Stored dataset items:

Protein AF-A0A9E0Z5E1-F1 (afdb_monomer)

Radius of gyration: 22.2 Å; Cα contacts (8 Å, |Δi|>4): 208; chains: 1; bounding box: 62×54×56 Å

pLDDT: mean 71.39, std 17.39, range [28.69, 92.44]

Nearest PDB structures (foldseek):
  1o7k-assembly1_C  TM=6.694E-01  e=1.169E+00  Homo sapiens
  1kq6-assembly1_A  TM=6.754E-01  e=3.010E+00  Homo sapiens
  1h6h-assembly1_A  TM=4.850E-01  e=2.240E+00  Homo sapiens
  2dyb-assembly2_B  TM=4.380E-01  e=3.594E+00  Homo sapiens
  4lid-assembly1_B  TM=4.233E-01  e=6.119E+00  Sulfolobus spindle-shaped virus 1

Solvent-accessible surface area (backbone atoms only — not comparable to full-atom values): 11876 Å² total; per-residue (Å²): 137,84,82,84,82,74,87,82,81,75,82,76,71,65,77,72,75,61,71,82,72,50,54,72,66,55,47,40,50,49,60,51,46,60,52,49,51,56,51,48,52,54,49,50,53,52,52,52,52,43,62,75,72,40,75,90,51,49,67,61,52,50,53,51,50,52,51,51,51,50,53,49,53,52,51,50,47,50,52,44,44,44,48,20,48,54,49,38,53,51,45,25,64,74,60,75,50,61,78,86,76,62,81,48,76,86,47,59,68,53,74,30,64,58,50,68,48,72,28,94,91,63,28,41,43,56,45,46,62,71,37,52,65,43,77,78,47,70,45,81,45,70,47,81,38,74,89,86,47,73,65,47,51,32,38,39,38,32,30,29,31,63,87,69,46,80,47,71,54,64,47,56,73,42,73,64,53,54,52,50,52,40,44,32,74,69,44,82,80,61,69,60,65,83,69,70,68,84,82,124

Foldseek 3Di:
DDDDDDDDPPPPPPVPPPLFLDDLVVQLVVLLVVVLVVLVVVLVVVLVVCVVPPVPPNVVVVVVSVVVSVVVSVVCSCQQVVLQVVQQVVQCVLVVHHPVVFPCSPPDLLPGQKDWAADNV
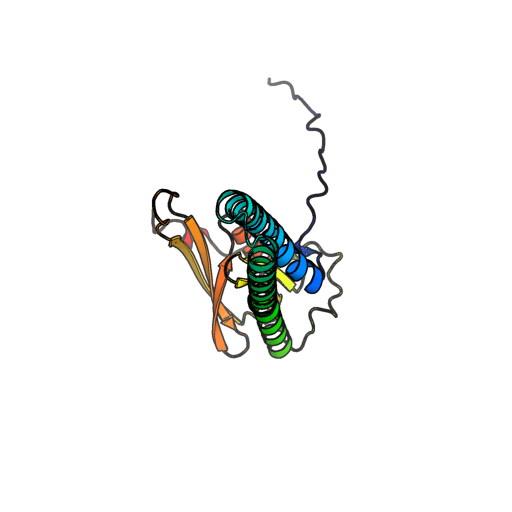RGIHIHGLLQFPFWDDKAFDWDCDPDPPHTQTWIKTWTQTNVRDIDIDIHHRDPVRVVSVCSNNVPPPDPCVVHPPPPD

Sequence (200 aa):
MKKKQSENVSENSREDFDFYRCNPFQGIWRSLGALAVVMGIIFFIAFIGCLFWRRDDLVGSAKLLFSFYSLMMIGLTIFIGGGAYVHLRKVERAVGKRYKDRTDFALPEHQREWFTEYSVSAGFQVFHRNYFREITYIGCEREPGDRGSGSQTYYKIFFIDCNGKKGSFRLNHDKKELYRFAKWYGREGYRWKDIMEEEF

Secondary structure (DSSP, 8-state):
-PPP--------------GGGS-HHHHHHHHHHHHHHHHHHHHHHHHHHHHHH-STTHHHHHHHHHHHHHHHHHHHIIIIIHHHHHHHHHHHHHHT--GGG--GGGS-GGG-SEEEEEETTTEEEEEEGGGEEEEEEEEEEEEPPSTTS--EEEEEEEEEETTS-EEEEEE-S-HHHHHHHHHHTT-TT--THHHHSS--

Structure (mmCIF, N/CA/C/O backbone):
data_AF-A0A9E0Z5E1-F1
#
_entry.id   AF-A0A9E0Z5E1-F1
#
loop_
_atom_site.group_PDB
_atom_site.id
_atom_site.type_symbol
_atom_site.label_atom_id
_atom_site.label_alt_id
_atom_site.label_comp_id
_atom_site.label_asym_id
_atom_site.label_entity_id
_atom_site.label_seq_id
_atom_site.pdbx_PDB_ins_code
_atom_site.Cartn_x
_atom_site.Cartn_y
_atom_site.Cartn_z
_atom_site.occupancy
_atom_site.B_iso_or_equiv
_atom_site.auth_seq_id
_atom_site.auth_comp_id
_atom_site.auth_asym_id
_atom_site.auth_atom_id
_atom_site.pdbx_PDB_model_num
ATOM 1 N N . MET A 1 1 ? -33.043 40.121 -1.632 1.00 36.03 1 MET A N 1
ATOM 2 C CA . MET A 1 1 ? -33.617 38.829 -2.076 1.00 36.03 1 MET A CA 1
ATOM 3 C C . MET A 1 1 ? -32.793 38.304 -3.245 1.00 36.03 1 MET A C 1
ATOM 5 O O . MET A 1 1 ? -32.875 38.860 -4.332 1.00 36.03 1 MET A O 1
ATOM 9 N N . LYS A 1 2 ? -31.927 37.310 -3.009 1.00 35.75 2 LYS A N 1
ATOM 10 C CA . LYS A 1 2 ? -31.093 36.684 -4.049 1.00 35.75 2 LYS A CA 1
ATOM 11 C C . LYS A 1 2 ? -31.902 35.582 -4.737 1.00 35.75 2 LYS A C 1
ATOM 13 O O . LYS A 1 2 ? -32.368 34.663 -4.067 1.00 35.75 2 LYS A O 1
ATOM 18 N N . LYS A 1 3 ? -32.088 35.695 -6.055 1.00 36.00 3 LYS A N 1
ATOM 19 C CA . LYS A 1 3 ? -32.670 34.639 -6.892 1.00 36.00 3 LYS A CA 1
ATOM 20 C C . LYS A 1 3 ? -31.715 33.442 -6.928 1.00 36.00 3 LYS A C 1
ATOM 22 O O . LYS A 1 3 ? -30.540 33.598 -7.245 1.00 36.00 3 LYS A O 1
ATOM 27 N N . LYS A 1 4 ? -32.262 32.272 -6.588 1.00 40.91 4 LYS A N 1
ATOM 28 C CA . LYS A 1 4 ? -31.716 30.937 -6.855 1.00 40.91 4 LYS A CA 1
ATOM 29 C C . LYS A 1 4 ? -31.350 30.830 -8.335 1.00 40.91 4 LYS A C 1
ATOM 31 O O . LYS A 1 4 ? -32.218 31.014 -9.183 1.00 40.91 4 LYS A O 1
ATOM 36 N N . GLN A 1 5 ? -30.099 30.490 -8.612 1.00 32.47 5 GLN A N 1
ATOM 37 C CA . GLN A 1 5 ? -29.690 29.929 -9.890 1.00 32.47 5 GLN A CA 1
ATOM 38 C C . GLN A 1 5 ? -29.472 28.439 -9.628 1.00 32.47 5 GLN A C 1
ATOM 40 O O . GLN A 1 5 ? -28.470 28.025 -9.048 1.00 32.47 5 GLN A O 1
ATOM 45 N N . SER A 1 6 ? -30.529 27.679 -9.898 1.00 35.97 6 SER A N 1
ATOM 46 C CA . SER A 1 6 ? -30.539 26.226 -9.942 1.00 35.97 6 SER A CA 1
ATOM 47 C C . SER A 1 6 ? -29.783 25.745 -11.176 1.00 35.97 6 SER A C 1
ATOM 49 O O . SER A 1 6 ? -29.854 26.375 -12.227 1.00 35.97 6 SER A O 1
ATOM 51 N N . GLU A 1 7 ? -29.114 24.608 -10.995 1.00 40.72 7 GLU A N 1
ATOM 52 C CA . GLU A 1 7 ? -28.990 23.534 -11.984 1.00 40.72 7 GLU A CA 1
ATOM 53 C C . GLU A 1 7 ? -28.407 23.918 -13.343 1.00 40.72 7 GLU A C 1
ATOM 55 O O . GLU A 1 7 ? -29.101 24.358 -14.251 1.00 40.72 7 GLU A O 1
ATOM 60 N N . ASN A 1 8 ? -27.101 23.689 -13.476 1.00 30.41 8 ASN A N 1
ATOM 61 C CA . ASN A 1 8 ? -26.511 22.933 -14.586 1.00 30.41 8 ASN A CA 1
ATOM 62 C C . ASN A 1 8 ? -25.001 22.830 -14.346 1.00 30.41 8 ASN A C 1
ATOM 64 O O . ASN A 1 8 ? -24.183 23.299 -15.133 1.00 30.41 8 ASN A O 1
ATOM 68 N N . VAL A 1 9 ? -24.610 22.224 -13.221 1.00 36.28 9 VAL A N 1
ATOM 69 C CA . VAL A 1 9 ? -23.290 21.592 -13.168 1.00 36.28 9 VAL A CA 1
ATOM 70 C C . VAL A 1 9 ? -23.519 20.227 -13.774 1.00 36.28 9 VAL A C 1
ATOM 72 O O . VAL A 1 9 ? -23.969 19.307 -13.099 1.00 36.28 9 VAL A O 1
ATOM 75 N N . SER A 1 10 ? -23.309 20.171 -15.087 1.00 34.03 10 SER A N 1
ATOM 76 C CA . SER A 1 10 ? -23.175 18.943 -15.850 1.00 34.03 10 SER A CA 1
ATOM 77 C C . SER A 1 10 ? -22.393 17.945 -15.010 1.00 34.03 10 SER A C 1
ATOM 79 O O . SER A 1 10 ? -21.208 18.156 -14.725 1.00 34.03 10 SER A O 1
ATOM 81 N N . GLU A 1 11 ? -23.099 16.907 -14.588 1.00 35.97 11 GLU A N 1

- Try it:
When a line in the data above contains the string "backbone", copy that line.

- Answer to the exercise:
Solvent-accessible surface area (backbone atoms only — not comparable to full-atom values): 11876 Å² total; per-residue (Å²): 137,84,82,84,82,74,87,82,81,75,82,76,71,65,77,72,75,61,71,82,72,50,54,72,66,55,47,40,50,49,60,51,46,60,52,49,51,56,51,48,52,54,49,50,53,52,52,52,52,43,62,75,72,40,75,90,51,49,67,61,52,50,53,51,50,52,51,51,51,50,53,49,53,52,51,50,47,50,52,44,44,44,48,20,48,54,49,38,53,51,45,25,64,74,60,75,50,61,78,86,76,62,81,48,76,86,47,59,68,53,74,30,64,58,50,68,48,72,28,94,91,63,28,41,43,56,45,46,62,71,37,52,65,43,77,78,47,70,45,81,45,70,47,81,38,74,89,86,47,73,65,47,51,32,38,39,38,32,30,29,31,63,87,69,46,80,47,71,54,64,47,56,73,42,73,64,53,54,52,50,52,40,44,32,74,69,44,82,80,61,69,60,65,83,69,70,68,84,82,124
Structure (mmCIF, N/CA/C/O backbone):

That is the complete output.